Requirement: Word for word, restate the lines from the start of the data below through the line containing "Radius of gyration: 23.73".

Data provided:
--- START ---
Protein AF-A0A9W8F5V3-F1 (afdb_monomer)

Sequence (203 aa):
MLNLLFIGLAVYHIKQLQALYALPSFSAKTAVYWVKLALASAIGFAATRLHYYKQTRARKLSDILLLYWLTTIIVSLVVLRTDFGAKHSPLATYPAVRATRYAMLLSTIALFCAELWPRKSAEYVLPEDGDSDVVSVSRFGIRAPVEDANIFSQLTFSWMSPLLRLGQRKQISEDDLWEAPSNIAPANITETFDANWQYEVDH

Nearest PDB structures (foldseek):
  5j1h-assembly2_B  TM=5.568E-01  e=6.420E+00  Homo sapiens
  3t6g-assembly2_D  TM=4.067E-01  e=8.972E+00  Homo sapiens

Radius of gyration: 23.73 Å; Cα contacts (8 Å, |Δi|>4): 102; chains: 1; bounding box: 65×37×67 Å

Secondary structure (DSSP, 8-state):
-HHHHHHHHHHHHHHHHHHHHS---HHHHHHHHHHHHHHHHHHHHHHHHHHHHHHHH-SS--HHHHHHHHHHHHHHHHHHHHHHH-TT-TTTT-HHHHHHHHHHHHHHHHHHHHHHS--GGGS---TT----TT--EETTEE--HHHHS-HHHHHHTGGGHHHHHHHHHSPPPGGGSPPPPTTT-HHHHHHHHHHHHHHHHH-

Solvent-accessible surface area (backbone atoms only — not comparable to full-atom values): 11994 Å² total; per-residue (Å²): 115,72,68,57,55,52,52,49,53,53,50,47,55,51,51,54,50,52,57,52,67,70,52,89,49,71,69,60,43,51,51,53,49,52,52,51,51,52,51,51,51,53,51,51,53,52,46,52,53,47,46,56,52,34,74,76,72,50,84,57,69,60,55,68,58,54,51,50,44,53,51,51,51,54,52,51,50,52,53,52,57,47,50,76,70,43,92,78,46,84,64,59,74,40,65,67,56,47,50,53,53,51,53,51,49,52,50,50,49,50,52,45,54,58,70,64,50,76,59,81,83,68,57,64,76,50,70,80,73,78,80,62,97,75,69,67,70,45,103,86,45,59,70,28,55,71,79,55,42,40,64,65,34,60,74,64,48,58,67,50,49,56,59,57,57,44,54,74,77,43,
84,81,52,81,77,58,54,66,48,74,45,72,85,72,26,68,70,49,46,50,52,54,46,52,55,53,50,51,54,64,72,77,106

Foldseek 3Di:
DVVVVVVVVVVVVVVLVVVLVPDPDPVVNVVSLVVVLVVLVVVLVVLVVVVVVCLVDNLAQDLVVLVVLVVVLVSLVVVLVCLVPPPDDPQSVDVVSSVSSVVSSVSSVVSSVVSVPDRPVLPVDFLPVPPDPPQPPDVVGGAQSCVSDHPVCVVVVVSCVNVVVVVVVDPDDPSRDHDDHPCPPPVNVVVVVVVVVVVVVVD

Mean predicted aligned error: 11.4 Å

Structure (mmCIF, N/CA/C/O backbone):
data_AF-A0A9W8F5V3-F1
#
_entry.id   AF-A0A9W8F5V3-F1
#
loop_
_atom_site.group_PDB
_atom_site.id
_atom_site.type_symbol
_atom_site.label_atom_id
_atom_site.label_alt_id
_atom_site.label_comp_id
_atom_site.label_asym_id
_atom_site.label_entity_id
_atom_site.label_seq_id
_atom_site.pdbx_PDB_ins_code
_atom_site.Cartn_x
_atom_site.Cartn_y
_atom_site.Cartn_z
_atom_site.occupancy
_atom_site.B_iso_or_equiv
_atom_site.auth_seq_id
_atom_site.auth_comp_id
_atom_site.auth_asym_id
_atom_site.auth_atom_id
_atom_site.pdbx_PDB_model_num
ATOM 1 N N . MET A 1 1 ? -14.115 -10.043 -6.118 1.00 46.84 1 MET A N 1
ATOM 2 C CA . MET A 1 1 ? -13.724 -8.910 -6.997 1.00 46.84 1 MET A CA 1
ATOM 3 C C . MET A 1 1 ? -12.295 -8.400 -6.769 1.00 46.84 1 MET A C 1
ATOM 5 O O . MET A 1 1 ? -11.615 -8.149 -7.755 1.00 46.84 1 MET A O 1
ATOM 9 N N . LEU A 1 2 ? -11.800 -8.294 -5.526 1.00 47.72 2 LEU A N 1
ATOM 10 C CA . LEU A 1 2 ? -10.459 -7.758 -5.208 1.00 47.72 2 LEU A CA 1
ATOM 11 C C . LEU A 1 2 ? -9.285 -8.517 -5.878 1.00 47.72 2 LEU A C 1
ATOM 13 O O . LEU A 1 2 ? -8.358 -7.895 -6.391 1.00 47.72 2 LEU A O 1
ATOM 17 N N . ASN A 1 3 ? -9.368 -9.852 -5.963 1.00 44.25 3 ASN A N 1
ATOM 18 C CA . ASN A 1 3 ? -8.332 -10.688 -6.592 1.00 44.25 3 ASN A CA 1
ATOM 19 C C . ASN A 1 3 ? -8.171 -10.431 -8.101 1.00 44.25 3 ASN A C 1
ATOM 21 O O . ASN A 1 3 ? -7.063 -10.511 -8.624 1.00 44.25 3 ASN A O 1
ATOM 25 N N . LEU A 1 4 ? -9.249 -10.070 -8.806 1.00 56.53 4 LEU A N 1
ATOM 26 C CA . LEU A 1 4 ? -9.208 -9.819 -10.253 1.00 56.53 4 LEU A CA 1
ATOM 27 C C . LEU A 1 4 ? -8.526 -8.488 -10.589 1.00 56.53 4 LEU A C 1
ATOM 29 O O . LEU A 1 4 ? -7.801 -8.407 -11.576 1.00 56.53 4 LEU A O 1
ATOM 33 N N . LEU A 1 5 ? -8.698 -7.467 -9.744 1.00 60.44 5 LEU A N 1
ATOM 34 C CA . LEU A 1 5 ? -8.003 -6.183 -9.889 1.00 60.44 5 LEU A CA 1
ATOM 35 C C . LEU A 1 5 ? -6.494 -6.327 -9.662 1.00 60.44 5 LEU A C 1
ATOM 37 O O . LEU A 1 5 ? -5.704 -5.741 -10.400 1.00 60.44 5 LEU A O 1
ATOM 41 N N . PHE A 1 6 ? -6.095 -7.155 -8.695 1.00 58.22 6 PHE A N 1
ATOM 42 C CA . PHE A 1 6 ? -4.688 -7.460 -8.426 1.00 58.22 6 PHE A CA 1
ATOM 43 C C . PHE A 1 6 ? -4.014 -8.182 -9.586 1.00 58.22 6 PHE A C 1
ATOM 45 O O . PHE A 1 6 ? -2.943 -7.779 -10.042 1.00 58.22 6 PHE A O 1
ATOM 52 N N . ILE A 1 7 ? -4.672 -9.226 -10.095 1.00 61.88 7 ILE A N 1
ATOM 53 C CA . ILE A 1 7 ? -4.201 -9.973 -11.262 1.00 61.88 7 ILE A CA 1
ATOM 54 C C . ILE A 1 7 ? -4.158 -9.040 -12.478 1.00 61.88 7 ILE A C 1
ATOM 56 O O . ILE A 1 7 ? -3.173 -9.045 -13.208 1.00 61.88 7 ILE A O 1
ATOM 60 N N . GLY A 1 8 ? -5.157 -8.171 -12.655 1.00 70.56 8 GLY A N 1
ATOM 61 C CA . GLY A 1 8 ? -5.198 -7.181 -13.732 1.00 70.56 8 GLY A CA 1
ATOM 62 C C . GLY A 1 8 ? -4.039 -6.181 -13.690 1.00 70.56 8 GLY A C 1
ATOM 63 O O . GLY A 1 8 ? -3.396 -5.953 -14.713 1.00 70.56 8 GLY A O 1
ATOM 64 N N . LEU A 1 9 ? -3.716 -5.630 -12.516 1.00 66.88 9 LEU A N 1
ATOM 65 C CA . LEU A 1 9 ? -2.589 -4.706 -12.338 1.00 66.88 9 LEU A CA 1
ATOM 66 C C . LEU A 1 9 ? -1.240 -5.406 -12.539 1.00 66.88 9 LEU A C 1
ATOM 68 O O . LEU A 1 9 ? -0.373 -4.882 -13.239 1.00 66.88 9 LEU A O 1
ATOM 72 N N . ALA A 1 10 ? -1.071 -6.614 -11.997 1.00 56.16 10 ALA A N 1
--- END ---
Answer area:
Protein AF-A0A9W8F5V3-F1 (afdb_monomer)

Sequence (203 aa):
MLNLLFIGLAVYHIKQLQALYALPSFSAKTAVYWVKLALASAIGFAATRLHYYKQTRARKLSDILLLYWLTTIIVSLVVLRTDFGAKHSPLATYPAVRATRYAMLLSTIALFCAELWPRKSAEYVLPEDGDSDVVSVSRFGIRAPVEDANIFSQLTFSWMSPLLRLGQRKQISEDDLWEAPSNIAPANITETFDANWQYEVDH

Nearest PDB structures (foldseek):
  5j1h-assembly2_B  TM=5.568E-01  e=6.420E+00  Homo sapiens
  3t6g-assembly2_D  TM=4.067E-01  e=8.972E+00  Homo sapiens

Radius of gyration: 23.73 Å; Cα contacts (8 Å, |Δi|>4): 102; chains: 1; bounding box: 65×37×67 Å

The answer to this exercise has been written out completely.